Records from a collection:
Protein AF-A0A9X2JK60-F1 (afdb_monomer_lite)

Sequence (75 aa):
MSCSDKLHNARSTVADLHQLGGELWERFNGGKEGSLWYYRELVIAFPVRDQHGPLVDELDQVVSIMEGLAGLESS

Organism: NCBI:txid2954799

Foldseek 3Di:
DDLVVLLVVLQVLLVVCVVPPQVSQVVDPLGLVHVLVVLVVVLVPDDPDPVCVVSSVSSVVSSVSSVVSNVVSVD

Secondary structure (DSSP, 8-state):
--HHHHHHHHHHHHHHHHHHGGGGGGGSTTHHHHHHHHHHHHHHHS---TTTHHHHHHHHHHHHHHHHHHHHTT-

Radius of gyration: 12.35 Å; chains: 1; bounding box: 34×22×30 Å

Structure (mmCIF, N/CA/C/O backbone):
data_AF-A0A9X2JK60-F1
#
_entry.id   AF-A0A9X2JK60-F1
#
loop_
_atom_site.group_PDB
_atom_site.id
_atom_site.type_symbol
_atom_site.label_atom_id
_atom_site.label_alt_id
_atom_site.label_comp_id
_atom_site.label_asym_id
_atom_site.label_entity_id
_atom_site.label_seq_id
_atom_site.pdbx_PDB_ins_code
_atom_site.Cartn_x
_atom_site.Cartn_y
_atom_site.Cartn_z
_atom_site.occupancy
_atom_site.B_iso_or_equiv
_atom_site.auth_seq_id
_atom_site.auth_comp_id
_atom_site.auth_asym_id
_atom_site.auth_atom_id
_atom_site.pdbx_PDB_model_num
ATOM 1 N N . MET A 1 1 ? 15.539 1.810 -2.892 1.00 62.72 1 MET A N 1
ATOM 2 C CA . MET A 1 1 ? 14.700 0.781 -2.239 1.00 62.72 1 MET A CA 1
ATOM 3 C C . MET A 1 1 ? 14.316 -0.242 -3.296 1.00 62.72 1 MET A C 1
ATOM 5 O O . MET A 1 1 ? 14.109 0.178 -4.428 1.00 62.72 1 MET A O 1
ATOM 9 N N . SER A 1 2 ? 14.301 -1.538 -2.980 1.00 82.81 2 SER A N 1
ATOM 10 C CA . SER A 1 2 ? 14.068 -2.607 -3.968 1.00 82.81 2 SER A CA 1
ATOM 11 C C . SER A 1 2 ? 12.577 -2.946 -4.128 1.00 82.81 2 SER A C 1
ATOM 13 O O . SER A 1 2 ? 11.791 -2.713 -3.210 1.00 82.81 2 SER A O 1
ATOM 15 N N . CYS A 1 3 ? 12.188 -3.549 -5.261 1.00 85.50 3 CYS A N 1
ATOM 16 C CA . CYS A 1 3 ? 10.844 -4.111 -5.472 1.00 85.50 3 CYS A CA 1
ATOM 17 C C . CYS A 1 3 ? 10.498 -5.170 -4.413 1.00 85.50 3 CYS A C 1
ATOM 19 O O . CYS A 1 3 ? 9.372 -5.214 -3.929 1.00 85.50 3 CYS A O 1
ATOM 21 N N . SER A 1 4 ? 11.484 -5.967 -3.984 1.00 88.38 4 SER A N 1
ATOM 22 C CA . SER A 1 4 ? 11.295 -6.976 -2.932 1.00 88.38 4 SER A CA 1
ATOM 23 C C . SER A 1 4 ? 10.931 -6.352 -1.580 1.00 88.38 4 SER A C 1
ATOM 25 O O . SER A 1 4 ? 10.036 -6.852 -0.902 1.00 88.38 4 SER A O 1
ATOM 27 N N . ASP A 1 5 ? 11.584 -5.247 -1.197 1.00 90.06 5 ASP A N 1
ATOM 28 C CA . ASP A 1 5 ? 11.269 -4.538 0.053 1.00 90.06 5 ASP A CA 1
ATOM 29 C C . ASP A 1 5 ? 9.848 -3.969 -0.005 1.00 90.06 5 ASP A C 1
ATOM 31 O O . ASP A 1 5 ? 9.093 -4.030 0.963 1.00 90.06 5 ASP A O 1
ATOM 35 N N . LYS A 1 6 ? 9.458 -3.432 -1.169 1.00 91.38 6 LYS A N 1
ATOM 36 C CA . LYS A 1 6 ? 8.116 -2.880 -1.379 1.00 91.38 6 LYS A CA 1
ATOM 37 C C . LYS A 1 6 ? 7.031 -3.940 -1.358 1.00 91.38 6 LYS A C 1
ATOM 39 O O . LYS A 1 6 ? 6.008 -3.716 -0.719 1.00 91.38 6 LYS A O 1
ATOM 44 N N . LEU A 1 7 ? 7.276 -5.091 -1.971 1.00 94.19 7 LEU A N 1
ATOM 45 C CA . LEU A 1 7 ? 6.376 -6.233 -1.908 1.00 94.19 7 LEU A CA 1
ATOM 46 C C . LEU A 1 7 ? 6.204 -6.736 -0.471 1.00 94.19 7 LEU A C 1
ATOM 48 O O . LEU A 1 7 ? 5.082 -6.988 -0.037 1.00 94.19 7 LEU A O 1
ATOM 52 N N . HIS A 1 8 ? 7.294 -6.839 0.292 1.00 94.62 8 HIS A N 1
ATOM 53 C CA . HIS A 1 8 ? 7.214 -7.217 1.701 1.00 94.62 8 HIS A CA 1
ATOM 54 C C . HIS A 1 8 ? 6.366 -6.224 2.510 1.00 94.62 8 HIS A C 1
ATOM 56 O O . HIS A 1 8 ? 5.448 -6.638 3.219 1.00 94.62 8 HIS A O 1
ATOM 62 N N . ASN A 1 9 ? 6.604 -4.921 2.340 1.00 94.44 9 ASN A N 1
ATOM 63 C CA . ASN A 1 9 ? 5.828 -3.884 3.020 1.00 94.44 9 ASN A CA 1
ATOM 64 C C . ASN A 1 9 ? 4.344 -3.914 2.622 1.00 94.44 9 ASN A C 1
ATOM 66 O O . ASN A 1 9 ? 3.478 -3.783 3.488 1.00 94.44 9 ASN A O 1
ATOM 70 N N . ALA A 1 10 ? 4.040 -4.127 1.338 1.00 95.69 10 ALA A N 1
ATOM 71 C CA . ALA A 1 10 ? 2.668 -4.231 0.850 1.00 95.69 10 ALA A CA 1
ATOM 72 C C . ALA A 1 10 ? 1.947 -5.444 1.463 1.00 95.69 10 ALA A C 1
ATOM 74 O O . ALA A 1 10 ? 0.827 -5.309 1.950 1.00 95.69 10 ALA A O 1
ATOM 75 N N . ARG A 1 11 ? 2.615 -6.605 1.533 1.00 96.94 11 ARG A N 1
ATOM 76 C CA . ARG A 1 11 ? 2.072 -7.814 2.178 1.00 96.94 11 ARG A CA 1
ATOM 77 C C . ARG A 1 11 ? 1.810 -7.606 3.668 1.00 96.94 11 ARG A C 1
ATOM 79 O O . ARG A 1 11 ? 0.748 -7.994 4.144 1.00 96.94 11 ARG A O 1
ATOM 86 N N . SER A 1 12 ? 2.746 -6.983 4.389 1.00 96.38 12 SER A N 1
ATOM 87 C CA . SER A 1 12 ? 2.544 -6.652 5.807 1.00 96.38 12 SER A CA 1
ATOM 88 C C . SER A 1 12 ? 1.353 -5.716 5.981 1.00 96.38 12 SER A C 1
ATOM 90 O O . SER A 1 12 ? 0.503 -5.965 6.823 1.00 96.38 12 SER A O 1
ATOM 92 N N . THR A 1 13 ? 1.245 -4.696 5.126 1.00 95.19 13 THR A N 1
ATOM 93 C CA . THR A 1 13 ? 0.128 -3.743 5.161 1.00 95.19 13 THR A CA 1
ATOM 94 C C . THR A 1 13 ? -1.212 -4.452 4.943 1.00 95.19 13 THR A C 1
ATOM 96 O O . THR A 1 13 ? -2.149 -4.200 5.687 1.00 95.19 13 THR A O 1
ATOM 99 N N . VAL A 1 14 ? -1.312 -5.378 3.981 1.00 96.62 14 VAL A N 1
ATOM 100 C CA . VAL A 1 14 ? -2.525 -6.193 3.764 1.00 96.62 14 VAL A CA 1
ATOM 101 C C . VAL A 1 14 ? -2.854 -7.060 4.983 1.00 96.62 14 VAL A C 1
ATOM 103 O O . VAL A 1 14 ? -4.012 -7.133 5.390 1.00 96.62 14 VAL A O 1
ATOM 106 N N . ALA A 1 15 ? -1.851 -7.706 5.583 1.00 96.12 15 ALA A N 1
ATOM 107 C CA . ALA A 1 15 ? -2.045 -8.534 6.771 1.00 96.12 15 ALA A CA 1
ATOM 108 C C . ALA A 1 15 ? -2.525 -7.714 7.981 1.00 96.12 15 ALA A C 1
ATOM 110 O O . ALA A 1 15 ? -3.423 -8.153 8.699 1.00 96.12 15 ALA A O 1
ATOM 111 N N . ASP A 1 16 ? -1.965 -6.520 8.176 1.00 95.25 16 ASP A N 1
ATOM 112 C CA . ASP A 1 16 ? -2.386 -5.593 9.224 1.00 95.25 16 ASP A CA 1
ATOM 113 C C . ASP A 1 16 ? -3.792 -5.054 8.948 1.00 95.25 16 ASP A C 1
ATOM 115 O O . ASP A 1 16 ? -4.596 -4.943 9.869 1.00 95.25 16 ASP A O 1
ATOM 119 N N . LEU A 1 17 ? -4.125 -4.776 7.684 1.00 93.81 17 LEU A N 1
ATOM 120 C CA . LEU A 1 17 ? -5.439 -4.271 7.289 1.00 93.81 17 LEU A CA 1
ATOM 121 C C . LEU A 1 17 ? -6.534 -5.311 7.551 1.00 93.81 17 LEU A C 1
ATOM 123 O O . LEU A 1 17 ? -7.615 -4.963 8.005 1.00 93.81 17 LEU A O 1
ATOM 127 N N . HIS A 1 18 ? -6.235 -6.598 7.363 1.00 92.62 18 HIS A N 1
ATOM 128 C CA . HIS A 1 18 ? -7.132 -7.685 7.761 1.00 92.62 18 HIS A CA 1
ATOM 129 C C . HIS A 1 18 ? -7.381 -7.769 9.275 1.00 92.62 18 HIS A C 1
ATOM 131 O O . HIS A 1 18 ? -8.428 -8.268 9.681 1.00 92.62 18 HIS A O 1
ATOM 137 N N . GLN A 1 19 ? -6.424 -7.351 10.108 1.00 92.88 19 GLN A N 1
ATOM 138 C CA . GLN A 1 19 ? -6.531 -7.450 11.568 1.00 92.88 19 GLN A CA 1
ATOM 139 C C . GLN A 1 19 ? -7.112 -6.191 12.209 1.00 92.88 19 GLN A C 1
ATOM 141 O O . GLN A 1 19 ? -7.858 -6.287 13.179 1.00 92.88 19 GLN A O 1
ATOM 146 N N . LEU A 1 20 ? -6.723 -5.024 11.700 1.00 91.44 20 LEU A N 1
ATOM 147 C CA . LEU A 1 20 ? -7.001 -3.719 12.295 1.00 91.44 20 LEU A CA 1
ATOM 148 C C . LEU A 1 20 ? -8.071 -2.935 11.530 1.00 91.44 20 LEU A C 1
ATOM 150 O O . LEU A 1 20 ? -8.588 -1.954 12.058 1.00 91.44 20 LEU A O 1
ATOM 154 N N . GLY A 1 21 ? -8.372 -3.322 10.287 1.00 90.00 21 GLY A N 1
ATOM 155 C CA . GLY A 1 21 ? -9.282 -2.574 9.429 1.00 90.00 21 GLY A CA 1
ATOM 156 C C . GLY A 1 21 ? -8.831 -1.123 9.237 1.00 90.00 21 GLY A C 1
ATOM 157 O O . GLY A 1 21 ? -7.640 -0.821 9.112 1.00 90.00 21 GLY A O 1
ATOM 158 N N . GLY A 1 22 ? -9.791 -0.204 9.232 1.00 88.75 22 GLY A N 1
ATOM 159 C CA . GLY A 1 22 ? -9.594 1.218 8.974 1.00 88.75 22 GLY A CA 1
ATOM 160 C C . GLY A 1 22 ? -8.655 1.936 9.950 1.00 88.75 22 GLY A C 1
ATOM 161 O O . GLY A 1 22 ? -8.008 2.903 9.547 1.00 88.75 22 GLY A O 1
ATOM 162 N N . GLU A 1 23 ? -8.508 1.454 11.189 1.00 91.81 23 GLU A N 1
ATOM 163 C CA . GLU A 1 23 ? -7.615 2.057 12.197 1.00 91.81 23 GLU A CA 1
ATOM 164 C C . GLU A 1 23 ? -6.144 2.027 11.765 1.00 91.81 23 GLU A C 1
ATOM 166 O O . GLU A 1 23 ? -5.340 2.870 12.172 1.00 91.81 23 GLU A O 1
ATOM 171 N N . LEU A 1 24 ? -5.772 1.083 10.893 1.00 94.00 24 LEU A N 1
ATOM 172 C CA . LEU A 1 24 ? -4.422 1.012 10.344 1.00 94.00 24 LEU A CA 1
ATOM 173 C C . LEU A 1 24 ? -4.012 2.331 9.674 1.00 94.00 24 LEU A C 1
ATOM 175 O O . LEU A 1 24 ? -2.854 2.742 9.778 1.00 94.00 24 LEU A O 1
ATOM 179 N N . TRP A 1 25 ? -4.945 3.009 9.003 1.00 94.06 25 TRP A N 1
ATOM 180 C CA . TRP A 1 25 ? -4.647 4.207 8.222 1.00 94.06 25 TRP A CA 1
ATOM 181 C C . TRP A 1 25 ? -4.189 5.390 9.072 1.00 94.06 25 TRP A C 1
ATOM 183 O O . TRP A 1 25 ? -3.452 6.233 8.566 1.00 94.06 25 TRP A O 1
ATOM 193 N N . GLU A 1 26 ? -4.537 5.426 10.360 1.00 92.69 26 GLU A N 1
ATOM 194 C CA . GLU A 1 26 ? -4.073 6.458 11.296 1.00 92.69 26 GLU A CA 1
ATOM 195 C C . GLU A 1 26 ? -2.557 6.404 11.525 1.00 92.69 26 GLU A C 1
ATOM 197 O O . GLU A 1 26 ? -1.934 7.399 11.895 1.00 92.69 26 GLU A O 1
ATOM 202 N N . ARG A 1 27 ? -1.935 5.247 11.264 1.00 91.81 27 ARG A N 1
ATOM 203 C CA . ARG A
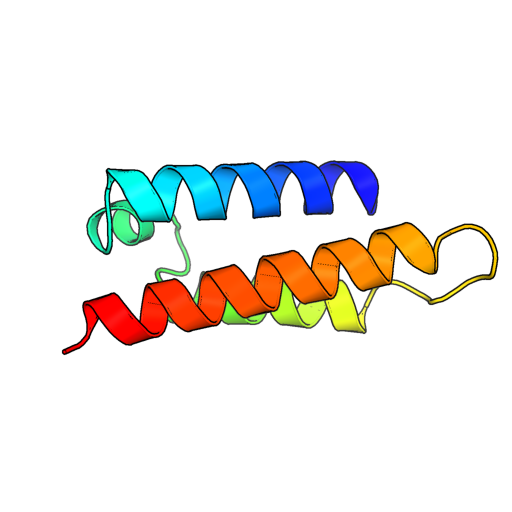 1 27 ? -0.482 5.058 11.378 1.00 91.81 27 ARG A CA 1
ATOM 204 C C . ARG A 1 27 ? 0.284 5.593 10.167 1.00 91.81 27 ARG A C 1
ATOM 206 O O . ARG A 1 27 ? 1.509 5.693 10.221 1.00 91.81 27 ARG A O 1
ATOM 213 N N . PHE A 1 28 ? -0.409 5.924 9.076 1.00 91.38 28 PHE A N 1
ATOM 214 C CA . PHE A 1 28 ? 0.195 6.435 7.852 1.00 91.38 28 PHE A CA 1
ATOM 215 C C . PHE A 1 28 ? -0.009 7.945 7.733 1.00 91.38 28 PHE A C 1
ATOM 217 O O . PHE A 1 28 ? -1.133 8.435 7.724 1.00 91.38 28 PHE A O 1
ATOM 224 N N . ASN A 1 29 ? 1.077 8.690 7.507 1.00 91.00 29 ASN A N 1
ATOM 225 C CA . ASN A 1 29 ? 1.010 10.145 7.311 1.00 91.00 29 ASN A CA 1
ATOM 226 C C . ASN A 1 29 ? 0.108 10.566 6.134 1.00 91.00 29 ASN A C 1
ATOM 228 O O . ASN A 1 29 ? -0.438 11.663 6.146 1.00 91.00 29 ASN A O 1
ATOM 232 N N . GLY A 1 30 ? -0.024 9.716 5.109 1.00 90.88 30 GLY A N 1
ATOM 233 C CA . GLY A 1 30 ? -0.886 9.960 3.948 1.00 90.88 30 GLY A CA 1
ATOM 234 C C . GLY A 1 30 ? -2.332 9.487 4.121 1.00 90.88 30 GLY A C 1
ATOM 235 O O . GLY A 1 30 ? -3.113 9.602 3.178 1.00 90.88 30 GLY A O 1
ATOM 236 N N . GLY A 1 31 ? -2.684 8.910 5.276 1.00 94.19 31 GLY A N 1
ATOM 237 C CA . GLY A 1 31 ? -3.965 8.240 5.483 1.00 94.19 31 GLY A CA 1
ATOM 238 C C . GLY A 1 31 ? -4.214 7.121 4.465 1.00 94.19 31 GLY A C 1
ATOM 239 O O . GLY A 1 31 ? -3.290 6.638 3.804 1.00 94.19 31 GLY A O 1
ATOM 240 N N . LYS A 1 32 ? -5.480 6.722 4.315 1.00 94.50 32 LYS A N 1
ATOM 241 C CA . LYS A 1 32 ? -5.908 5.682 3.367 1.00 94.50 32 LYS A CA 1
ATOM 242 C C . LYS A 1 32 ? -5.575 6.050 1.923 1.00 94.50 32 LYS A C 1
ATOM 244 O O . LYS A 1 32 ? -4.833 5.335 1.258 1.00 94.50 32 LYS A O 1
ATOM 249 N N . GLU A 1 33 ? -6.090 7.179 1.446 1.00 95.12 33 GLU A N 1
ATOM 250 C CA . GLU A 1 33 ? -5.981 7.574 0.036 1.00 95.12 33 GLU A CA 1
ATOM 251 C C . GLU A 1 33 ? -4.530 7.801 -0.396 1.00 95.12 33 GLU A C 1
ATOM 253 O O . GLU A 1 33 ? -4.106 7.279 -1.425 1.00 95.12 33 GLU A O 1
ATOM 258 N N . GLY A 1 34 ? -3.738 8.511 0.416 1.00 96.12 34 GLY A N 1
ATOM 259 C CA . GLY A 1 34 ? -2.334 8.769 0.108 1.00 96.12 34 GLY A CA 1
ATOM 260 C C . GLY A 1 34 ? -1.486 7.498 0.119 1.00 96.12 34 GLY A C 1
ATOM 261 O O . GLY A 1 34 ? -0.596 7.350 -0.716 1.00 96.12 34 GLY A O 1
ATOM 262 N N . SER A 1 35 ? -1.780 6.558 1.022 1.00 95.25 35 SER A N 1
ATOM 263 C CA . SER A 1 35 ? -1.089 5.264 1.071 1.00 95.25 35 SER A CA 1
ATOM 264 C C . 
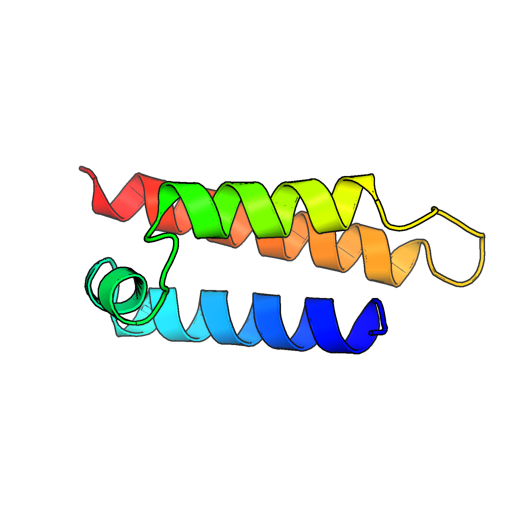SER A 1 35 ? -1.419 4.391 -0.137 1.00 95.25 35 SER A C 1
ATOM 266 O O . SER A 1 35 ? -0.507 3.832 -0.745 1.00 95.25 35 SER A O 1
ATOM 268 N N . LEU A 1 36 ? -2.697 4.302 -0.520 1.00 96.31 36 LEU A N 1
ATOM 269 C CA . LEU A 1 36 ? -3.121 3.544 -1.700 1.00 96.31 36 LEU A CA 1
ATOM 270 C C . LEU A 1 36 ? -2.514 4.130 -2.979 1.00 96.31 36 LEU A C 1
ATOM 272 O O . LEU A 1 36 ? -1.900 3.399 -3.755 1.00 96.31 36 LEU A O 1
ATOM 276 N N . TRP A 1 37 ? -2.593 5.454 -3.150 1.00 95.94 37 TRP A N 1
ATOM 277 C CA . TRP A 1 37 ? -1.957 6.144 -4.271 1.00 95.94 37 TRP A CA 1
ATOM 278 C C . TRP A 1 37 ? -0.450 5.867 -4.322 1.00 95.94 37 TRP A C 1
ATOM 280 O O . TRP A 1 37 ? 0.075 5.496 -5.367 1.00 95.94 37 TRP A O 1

--

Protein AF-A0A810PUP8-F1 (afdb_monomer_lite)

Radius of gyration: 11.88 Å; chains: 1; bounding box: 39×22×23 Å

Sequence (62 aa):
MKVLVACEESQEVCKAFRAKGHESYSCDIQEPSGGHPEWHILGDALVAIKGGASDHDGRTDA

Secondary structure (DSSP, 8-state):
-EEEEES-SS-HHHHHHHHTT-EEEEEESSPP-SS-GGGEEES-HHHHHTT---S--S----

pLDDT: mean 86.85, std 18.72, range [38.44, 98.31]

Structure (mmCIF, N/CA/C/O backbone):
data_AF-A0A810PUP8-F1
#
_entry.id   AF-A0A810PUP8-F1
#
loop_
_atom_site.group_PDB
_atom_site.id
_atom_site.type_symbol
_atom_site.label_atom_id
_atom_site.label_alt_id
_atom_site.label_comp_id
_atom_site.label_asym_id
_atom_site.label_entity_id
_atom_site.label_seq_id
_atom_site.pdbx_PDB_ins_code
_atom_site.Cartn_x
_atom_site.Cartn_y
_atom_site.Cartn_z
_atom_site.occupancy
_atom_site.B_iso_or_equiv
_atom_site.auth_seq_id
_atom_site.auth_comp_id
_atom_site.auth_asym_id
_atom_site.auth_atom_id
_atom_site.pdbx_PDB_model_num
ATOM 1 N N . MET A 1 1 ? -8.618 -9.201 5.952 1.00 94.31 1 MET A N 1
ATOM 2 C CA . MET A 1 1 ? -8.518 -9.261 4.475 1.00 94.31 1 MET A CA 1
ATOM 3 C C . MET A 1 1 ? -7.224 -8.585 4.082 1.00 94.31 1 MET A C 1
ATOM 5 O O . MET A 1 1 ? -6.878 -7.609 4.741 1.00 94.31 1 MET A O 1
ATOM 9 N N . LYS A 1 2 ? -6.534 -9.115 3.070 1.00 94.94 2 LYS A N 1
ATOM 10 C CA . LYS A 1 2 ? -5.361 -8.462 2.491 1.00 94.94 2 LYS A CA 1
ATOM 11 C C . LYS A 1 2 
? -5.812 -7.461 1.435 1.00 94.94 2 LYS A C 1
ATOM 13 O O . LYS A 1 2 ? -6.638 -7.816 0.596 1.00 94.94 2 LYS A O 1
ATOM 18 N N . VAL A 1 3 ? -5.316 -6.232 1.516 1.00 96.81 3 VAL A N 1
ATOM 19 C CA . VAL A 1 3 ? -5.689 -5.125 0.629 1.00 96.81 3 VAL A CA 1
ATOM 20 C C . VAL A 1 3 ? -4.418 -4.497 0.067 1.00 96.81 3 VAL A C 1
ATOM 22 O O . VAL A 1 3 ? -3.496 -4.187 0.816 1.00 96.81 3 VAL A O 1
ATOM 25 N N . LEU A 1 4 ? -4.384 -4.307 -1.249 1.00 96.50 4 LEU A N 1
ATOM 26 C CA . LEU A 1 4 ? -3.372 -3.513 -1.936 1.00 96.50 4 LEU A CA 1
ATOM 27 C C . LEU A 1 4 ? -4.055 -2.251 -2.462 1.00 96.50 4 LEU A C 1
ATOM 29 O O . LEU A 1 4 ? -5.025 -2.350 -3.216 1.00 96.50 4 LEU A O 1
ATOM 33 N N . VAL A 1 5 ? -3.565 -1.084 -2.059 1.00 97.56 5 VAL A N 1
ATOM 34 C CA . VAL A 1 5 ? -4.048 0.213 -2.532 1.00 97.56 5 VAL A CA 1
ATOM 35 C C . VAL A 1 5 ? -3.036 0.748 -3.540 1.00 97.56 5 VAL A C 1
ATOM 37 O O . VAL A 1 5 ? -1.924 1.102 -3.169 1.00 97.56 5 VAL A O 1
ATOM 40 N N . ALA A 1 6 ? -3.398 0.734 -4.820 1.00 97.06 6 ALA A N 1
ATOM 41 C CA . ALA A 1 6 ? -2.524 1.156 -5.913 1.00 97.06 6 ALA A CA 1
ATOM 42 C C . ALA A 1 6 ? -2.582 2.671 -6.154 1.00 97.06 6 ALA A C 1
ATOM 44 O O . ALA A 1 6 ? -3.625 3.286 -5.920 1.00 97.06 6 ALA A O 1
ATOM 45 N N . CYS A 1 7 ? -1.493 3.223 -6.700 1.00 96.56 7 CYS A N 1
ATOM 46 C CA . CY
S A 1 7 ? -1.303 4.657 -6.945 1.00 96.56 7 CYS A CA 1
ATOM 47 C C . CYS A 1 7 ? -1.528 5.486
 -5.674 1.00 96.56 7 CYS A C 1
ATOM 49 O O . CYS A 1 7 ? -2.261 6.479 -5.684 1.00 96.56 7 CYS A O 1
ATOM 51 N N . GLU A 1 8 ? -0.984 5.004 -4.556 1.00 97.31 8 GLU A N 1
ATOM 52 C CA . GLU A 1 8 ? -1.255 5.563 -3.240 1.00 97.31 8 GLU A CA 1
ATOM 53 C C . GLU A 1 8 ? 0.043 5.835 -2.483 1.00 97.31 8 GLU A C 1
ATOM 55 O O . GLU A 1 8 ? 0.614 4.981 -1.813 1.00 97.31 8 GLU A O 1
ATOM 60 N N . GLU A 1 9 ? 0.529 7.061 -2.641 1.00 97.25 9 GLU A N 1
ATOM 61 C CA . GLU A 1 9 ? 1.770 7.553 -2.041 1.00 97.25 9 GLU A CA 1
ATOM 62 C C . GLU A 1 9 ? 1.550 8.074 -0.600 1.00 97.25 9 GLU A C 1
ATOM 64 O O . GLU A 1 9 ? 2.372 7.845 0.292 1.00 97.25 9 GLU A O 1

What is expected: Starting with the line with "ATOM 106 N N" above and going on through the line with "ATOM 119 N N", transcribe every line exactly, both ends included, and add nothing.

Task solution:
ATOM 106 N N . ALA A 1 15 ? -1.851 -7.706 5.583 1.00 96.12 15 ALA A N 1
ATOM 107 C CA . ALA A 1 15 ? -2.045 -8.534 6.771 1.00 96.12 15 ALA A CA 1
ATOM 108 C C . ALA A 1 15 ? -2.525 -7.714 7.981 1.00 96.12 15 ALA A C 1
ATOM 110 O O . ALA A 1 15 ? -3.423 -8.153 8.699 1.00 96.12 15 ALA A O 1
ATOM 111 N N . ASP A 1 16 ? -1.965 -6.520 8.176 1.00 95.25 16 ASP A N 1
ATOM 112 C CA . ASP A 1 16 ? -2.386 -5.593 9.224 1.00 95.25 16 ASP A CA 1
ATOM 113 C C . ASP A 1 16 ? -3.792 -5.054 8.948 1.00 95.25 16 ASP A C 1
ATOM 115 O O . ASP A 1 16 ? -4.596 -4.943 9.869 1.00 95.25 16 ASP A O 1
ATOM 119 N N . LEU A 1 17 ? -4.125 -4.776 7.684 1.00 93.81 17 LEU A N 1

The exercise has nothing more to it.